Małgorzata Paśnik

Counsel, Warsaw

Biography

Overview

Małgorzata focuses her practice on M&A transactions (in particular, involving regulated entities including banks), banking, regulatory (relating to banks and other regulated entities), corporate (including the establishment, restructuring and liquidation of business entities) and civil matters.

Bars and Courts
Poland, National Council of Legal Advisors
Education
Master of Law
University of Warsaw
Diploma
University of Warsaw
in Association With the University of Bonn, School of German and European Law
Diploma
University of Warsaw
association with the University of Florida Levin College of Law, American Law Center
Languages
Polish
English

Experience

CTP: representation of the CTP Group in the acquisition of a real estate portfolio from 7R, a Polish industrial developer, with potential to develop 1.2 million sqm of GLA in logistics and industrial real estate. The portfolio consists of projects in Silesia and central and northern Poland that are in the development phase, such as in Warsaw and Katowice, as well as other sites across Poland that are still in the pre-development phase.

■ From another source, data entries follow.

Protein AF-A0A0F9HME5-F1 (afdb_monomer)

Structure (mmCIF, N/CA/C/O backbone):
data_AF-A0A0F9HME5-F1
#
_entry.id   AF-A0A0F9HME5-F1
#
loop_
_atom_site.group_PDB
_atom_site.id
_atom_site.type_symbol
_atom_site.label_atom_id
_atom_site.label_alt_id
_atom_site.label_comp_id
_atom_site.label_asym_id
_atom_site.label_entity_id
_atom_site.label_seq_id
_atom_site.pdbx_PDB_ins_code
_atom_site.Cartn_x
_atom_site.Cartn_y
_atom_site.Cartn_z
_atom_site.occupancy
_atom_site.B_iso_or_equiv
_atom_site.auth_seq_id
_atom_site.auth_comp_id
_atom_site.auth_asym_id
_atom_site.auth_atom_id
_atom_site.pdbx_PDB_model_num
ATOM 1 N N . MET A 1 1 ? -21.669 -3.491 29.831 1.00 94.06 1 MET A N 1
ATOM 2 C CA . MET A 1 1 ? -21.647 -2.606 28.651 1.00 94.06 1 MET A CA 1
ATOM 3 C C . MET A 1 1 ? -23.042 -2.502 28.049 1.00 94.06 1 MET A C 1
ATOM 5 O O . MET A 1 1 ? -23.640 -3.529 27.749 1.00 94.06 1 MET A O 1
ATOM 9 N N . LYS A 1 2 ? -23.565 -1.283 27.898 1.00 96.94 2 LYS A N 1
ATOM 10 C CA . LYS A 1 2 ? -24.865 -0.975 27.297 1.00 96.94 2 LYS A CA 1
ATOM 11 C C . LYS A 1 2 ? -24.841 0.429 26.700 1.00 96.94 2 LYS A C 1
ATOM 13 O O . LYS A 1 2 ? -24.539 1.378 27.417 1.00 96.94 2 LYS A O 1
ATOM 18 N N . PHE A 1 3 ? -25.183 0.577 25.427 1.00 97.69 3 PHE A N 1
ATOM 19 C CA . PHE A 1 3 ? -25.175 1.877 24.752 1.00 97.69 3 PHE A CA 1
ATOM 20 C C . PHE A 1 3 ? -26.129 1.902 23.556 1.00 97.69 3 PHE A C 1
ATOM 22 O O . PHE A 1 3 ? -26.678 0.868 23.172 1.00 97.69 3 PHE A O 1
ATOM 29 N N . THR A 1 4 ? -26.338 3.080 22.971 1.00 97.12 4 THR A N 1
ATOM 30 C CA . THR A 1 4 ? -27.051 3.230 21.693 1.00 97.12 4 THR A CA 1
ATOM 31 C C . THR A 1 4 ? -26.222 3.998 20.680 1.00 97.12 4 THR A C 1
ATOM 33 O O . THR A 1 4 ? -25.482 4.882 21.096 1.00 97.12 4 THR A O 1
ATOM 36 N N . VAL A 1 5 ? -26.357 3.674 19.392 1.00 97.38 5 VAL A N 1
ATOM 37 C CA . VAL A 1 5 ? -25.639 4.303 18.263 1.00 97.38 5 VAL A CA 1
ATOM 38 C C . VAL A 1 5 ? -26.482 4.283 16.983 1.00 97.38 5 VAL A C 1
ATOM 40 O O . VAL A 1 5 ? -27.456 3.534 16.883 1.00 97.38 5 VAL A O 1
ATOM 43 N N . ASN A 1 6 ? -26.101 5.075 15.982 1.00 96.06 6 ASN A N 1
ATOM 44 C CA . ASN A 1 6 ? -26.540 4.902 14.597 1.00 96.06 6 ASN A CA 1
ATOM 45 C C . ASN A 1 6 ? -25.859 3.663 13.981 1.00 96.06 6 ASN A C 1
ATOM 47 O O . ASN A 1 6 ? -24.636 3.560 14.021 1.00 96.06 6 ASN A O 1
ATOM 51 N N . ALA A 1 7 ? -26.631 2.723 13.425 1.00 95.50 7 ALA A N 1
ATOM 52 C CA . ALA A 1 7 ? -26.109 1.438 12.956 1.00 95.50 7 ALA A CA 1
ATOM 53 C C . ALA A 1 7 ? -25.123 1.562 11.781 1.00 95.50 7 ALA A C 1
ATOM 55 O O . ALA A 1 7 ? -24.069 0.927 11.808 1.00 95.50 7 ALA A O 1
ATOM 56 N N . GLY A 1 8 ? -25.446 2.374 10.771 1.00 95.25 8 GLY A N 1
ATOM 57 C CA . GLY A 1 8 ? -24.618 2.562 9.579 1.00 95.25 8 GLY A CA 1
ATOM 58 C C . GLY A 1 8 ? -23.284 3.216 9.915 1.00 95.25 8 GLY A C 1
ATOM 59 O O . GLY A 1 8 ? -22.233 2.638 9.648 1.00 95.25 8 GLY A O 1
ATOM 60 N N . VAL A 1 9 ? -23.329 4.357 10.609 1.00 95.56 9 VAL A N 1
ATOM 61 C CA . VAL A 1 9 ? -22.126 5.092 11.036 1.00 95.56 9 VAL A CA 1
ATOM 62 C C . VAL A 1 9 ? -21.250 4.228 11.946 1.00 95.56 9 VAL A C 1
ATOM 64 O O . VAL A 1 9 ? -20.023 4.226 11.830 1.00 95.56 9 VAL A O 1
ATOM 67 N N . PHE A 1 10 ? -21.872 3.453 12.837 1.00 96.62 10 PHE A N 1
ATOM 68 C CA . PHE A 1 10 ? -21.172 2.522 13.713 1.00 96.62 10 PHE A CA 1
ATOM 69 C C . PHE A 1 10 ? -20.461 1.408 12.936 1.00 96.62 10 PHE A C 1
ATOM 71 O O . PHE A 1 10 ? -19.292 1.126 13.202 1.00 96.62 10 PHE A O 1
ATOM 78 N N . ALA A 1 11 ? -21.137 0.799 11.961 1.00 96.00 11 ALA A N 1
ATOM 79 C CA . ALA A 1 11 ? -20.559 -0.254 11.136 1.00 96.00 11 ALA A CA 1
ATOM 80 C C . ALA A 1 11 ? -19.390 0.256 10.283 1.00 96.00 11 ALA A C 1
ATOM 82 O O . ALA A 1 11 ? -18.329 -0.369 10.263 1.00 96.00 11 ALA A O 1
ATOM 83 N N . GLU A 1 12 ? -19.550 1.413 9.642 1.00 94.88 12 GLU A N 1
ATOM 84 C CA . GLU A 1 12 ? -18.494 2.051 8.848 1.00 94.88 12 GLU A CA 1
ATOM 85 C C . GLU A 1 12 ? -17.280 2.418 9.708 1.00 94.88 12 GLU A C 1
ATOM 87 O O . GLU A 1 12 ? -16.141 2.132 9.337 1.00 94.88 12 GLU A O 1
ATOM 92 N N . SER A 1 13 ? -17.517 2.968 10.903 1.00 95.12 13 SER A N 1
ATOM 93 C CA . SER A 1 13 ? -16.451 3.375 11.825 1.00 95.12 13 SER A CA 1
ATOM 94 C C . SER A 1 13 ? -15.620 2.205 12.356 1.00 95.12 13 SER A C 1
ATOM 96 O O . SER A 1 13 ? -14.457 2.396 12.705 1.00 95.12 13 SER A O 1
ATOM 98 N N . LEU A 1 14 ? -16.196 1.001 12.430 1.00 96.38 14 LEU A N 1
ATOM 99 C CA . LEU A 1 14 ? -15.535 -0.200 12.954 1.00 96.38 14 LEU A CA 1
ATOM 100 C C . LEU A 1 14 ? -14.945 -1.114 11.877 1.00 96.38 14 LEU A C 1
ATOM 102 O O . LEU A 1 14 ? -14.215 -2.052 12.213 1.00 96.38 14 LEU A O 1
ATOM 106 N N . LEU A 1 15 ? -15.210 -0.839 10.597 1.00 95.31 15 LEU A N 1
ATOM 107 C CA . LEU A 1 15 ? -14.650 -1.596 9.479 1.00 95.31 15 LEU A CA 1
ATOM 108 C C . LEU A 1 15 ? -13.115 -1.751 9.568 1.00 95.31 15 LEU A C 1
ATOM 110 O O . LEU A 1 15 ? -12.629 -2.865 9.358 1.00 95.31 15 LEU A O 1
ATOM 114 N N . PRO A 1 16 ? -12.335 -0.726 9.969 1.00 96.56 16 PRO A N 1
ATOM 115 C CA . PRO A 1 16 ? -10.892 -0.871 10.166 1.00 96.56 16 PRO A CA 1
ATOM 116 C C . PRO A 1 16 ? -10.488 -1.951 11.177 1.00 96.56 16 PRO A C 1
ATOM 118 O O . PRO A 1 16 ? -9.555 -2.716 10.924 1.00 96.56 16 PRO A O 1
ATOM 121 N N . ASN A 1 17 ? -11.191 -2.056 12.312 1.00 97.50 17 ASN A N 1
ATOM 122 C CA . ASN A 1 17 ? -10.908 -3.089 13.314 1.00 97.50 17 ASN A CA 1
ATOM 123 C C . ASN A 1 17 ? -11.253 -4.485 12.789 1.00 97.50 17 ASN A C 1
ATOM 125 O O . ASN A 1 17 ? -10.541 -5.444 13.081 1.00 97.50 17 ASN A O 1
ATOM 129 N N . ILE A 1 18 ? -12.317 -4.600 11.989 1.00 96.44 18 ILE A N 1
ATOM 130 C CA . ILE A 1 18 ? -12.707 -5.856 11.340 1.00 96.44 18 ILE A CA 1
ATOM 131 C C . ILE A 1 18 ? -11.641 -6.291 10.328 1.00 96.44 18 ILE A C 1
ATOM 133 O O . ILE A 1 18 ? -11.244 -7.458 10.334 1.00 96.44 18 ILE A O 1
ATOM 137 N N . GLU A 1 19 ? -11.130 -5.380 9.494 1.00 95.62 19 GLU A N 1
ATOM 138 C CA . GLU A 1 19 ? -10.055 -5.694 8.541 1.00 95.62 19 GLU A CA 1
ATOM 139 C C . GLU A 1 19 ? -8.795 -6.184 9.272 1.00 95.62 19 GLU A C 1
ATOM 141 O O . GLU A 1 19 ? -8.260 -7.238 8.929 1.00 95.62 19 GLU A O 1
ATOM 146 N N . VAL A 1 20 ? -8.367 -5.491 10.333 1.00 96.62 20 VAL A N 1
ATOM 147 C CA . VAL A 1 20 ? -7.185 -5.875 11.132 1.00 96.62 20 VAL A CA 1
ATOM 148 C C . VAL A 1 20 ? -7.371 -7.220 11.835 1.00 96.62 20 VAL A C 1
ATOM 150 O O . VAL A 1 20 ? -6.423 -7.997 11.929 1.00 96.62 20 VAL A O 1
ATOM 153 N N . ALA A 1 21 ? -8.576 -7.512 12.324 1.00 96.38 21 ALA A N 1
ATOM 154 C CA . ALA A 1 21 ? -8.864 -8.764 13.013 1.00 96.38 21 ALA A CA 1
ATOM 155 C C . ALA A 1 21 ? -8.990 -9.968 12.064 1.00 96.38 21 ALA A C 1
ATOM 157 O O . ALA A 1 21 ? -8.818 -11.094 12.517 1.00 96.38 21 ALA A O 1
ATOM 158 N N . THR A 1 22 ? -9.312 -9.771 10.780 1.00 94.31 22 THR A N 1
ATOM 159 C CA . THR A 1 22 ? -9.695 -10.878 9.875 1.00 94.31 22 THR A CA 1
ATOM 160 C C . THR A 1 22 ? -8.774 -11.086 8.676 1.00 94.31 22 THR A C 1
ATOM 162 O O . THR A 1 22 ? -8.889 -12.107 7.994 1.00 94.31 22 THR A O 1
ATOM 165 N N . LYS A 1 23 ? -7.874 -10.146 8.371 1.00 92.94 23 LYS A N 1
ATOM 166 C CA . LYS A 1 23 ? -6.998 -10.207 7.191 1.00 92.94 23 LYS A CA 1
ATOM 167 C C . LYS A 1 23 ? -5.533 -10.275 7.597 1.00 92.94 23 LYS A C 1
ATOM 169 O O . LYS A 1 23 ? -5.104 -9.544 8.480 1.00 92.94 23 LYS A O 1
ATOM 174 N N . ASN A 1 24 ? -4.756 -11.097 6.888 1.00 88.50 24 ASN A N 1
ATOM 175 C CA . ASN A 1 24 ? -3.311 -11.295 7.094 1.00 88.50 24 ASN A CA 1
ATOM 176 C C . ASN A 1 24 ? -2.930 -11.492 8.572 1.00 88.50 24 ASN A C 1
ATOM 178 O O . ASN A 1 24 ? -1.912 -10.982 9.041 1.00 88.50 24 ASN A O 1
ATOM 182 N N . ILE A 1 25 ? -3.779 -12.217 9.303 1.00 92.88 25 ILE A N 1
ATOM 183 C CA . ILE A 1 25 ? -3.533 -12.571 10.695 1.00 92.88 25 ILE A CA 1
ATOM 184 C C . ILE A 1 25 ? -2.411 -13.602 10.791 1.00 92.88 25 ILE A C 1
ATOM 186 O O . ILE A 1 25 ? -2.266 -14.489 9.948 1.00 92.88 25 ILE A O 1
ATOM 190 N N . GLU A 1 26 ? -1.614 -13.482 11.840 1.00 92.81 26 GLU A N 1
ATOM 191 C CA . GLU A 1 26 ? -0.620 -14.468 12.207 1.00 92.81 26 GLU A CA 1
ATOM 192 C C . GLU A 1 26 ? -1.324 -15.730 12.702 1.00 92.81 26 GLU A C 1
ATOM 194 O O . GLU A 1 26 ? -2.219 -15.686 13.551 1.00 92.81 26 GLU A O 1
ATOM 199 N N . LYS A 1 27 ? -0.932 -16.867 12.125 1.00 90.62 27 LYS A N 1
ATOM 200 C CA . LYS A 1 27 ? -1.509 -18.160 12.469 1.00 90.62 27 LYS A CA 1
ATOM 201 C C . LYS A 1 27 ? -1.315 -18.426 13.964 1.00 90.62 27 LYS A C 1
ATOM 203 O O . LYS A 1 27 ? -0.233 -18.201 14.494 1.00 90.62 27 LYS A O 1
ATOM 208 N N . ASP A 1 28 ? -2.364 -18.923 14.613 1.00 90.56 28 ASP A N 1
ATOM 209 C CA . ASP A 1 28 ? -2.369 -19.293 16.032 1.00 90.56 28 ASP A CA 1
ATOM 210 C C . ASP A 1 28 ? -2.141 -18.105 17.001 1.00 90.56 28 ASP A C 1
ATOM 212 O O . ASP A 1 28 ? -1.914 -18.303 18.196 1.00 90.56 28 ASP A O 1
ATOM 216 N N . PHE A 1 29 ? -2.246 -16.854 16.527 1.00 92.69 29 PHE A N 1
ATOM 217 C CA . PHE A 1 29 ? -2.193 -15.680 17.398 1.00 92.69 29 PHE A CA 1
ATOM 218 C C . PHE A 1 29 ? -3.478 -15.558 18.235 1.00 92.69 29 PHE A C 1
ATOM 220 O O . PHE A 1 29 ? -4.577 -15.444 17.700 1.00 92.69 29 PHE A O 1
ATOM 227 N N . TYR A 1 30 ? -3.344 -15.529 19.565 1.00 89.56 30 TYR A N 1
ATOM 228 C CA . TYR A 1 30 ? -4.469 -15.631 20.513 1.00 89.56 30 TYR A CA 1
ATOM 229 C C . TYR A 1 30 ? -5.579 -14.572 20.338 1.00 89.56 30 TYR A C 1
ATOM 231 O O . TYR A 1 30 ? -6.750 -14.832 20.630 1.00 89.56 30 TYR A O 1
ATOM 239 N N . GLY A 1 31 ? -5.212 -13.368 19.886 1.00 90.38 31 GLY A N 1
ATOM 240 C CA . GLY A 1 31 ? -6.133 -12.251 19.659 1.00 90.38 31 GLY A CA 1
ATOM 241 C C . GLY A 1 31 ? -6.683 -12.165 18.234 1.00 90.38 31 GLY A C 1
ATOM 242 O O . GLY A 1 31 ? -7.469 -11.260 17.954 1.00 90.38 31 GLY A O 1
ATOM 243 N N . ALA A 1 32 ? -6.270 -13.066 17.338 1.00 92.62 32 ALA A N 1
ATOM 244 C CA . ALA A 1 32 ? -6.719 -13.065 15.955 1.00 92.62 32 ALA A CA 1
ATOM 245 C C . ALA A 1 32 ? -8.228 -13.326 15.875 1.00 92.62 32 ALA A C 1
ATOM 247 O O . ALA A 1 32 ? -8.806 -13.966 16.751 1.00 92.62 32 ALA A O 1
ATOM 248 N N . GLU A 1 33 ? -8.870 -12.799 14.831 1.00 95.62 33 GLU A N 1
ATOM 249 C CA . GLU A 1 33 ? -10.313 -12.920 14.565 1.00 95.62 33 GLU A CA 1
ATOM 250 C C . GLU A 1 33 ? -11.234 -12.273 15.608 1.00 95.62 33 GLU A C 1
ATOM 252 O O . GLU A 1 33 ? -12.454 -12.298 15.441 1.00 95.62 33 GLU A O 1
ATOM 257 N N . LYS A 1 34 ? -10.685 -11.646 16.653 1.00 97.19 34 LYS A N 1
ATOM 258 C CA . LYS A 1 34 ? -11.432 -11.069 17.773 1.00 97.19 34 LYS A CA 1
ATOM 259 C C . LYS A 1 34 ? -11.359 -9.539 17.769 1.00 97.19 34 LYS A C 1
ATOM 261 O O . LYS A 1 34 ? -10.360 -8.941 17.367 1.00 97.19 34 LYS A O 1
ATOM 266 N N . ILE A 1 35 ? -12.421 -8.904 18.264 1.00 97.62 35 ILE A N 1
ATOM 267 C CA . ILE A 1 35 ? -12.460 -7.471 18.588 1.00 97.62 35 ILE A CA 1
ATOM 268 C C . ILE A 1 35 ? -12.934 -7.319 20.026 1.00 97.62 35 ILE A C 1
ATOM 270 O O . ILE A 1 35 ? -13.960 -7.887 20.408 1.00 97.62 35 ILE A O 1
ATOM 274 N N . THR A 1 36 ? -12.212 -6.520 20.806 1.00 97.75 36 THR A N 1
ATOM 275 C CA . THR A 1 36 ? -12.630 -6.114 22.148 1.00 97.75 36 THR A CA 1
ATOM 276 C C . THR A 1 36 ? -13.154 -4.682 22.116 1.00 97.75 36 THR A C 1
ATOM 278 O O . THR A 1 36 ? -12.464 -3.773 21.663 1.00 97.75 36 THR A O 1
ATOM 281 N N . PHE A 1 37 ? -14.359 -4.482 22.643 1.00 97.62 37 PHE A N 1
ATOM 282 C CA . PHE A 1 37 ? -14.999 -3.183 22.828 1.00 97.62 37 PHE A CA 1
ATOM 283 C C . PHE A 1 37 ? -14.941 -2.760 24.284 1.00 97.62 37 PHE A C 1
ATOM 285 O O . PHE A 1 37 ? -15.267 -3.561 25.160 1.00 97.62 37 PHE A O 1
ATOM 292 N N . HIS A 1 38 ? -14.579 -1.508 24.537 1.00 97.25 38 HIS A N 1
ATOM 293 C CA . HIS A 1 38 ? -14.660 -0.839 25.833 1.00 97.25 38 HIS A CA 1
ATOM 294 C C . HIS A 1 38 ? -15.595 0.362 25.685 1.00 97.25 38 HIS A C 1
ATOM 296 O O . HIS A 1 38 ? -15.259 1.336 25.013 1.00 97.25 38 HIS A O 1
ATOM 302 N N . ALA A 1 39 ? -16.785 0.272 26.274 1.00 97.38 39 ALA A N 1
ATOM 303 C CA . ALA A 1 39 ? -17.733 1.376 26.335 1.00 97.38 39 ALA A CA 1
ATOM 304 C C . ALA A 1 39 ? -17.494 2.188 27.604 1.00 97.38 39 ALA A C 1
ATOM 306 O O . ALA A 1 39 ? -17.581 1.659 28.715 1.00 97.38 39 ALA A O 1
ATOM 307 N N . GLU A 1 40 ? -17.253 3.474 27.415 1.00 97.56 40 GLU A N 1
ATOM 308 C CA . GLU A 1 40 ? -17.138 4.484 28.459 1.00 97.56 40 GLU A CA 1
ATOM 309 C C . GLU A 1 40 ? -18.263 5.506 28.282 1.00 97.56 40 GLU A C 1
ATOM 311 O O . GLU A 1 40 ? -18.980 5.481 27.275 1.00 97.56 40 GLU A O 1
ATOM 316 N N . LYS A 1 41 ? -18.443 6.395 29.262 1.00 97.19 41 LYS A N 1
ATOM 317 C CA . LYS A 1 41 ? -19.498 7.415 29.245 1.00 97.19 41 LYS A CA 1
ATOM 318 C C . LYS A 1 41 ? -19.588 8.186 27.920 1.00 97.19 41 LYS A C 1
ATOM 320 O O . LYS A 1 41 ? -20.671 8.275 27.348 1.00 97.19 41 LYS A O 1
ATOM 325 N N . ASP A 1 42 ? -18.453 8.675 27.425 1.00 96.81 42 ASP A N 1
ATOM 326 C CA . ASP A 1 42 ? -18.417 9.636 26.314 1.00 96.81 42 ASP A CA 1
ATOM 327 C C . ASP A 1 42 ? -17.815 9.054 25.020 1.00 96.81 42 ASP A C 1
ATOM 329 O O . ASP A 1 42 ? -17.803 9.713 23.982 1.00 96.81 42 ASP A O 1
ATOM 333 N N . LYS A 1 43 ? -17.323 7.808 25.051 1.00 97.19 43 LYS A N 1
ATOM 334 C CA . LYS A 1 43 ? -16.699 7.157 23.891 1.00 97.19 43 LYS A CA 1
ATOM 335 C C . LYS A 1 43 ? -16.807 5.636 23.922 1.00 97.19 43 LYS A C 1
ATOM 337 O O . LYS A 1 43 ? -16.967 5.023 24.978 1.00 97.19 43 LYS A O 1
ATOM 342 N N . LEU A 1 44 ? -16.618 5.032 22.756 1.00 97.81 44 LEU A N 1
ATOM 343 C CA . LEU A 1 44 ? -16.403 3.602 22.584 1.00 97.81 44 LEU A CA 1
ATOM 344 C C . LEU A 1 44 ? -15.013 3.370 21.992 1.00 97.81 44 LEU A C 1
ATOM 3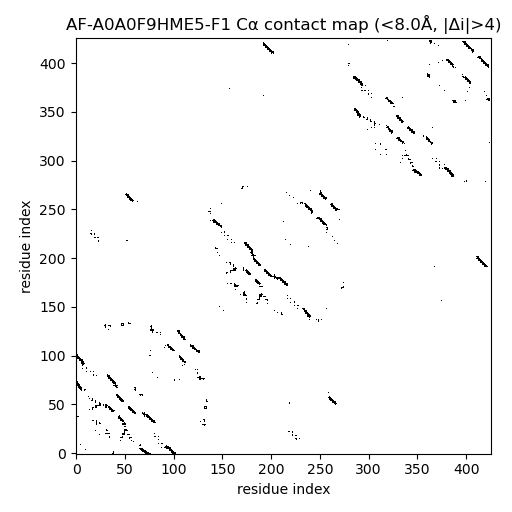46 O O . LEU A 1 44 ? -14.677 3.939 20.956 1.00 97.81 44 LEU A O 1
ATOM 350 N N . THR A 1 45 ? -14.226 2.503 22.622 1.00 97.69 45 THR A N 1
ATOM 351 C CA . THR A 1 45 ? -12.916 2.093 22.105 1.00 97.69 45 THR A CA 1
ATOM 352 C C . THR A 1 45 ? -12.975 0.654 21.609 1.00 97.69 45 THR A C 1
ATOM 354 O O . THR A 1 45 ? -13.457 -0.226 22.320 1.00 97.69 45 THR A O 1
ATOM 357 N N . ALA A 1 46 ? -12.486 0.406 20.399 1.00 97.81 46 ALA A N 1
ATOM 358 C CA . ALA A 1 46 ? -12.361 -0.910 19.795 1.00 97.81 46 ALA A CA 1
ATOM 359 C C . ALA A 1 46 ? -10.884 -1.281 19.607 1.00 97.81 46 ALA A C 1
ATOM 361 O O . ALA A 1 46 ? -10.074 -0.489 19.113 1.00 97.81 46 ALA A O 1
ATOM 362 N N . PHE A 1 47 ? -10.553 -2.516 19.977 1.00 97.56 47 PHE A N 1
ATOM 363 C CA . PHE A 1 47 ? -9.218 -3.088 19.875 1.00 97.56 47 PHE A CA 1
ATOM 364 C C . PHE A 1 47 ? -9.241 -4.349 19.022 1.00 97.56 47 PHE A C 1
ATOM 366 O O . PHE A 1 47 ? -10.036 -5.258 19.261 1.00 97.56 47 PHE A O 1
ATOM 373 N N . SER A 1 48 ? -8.325 -4.426 18.065 1.00 97.62 48 SER A N 1
ATOM 374 C CA . SER A 1 48 ? -8.089 -5.616 17.241 1.00 97.62 48 SER A CA 1
ATOM 375 C C . SER A 1 48 ? -6.591 -5.849 17.102 1.00 97.62 48 SER A C 1
ATOM 377 O O . SER A 1 48 ? -5.840 -4.892 16.909 1.00 97.62 48 SER A O 1
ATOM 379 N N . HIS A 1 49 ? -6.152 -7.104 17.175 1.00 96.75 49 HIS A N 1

Polenergia S.A.: representation of Polenergia S.A., the largest private energy group in Poland, on the signing of a final agreement for the acquisition of a 100% stake in Edison Energia S.A., one of the fastest growing photovoltaic systems installation companies in Poland.

Green Bear Corporation Poland Sp. z o.o.: representation of Green Bear Corporation Poland Sp. z o.o. and Optima Wind Sp. z o.o. on the transaction involving sale of several special purpose companies owning 280 MW photovoltaic farm projects in Poland to Pacifico Energy Partners GmbH.

Takeda Pharmaceutical Company Limited: representation of Takeda Pharmaceutical Company Limited, a global biopharmaceutical leader headquartered in Japan, on an agreement to divest a portfolio of 130 pharmaceutical products sold in Europe, and two manufacturing sites located in Denmark and Poland, to the Orifarm Group for USD 670 million.

Aion Bank: representation of a private client in connection with the investment structure of Aion Bank, a new Belgian innovative, technology-driven digital bank, being developed together with the global private equity fund Warburg Pincus.

Nets Denmark A/S: representation of Nets Denmark A/S, a market leader in the payments industry, on its €405 million acquisition of Poland-based Centrum Rozliczeń Elektronicznych Polskie ePłatności S.A. (PeP), a leading Polish merchant acquirer, which provides merchant acquiring services.

ING Bank Śląski S.A.: representation of ING Bank Śląski S.A. in connection with regulatory support in the development of documentation and procedures for financing commercial customers.

R.Power: representation of R.Power, the largest photovoltaics player on the market, on the largest transaction in the Polish photovoltaic sector to date – the sale of its entire portfolio of 122 MW turnkey terrestrial photovoltaic farms to the fund Aberdeen Standard Investments. The deal represents the third agreement between R.Power and Aberdeen Standard Investments in the Polish market, and is the third transaction on which White & Case has advised R.Power.

Play Communications S.A.: representation of Play Communications S.A. and its subsidiary P4 Sp. z o.o. in connection with the €96 million acquisition of 3S S.A., a telecommunications group based in Katowice, and indirect acquisition of all the shares in all the subsidiaries of 3S, including 3S S.A., 3S Data Center S.A., 3S Fibertech sp. z o.o. and 3S BOX S.A.

Stalexport Autostrady SA: representation of the concessionaire SAM S.A. (Atlantia Group) in connection with regulatory issues regarding contractual agreements for the implementation of an electronic system for collecting tolls on the A4 motorway. This was the first such system in Poland implemented by a concessionaire. The scope of advice included participation in negotiating an agreement with Telepass, the Italian supplier of the European Electronic Toll Service (EETS).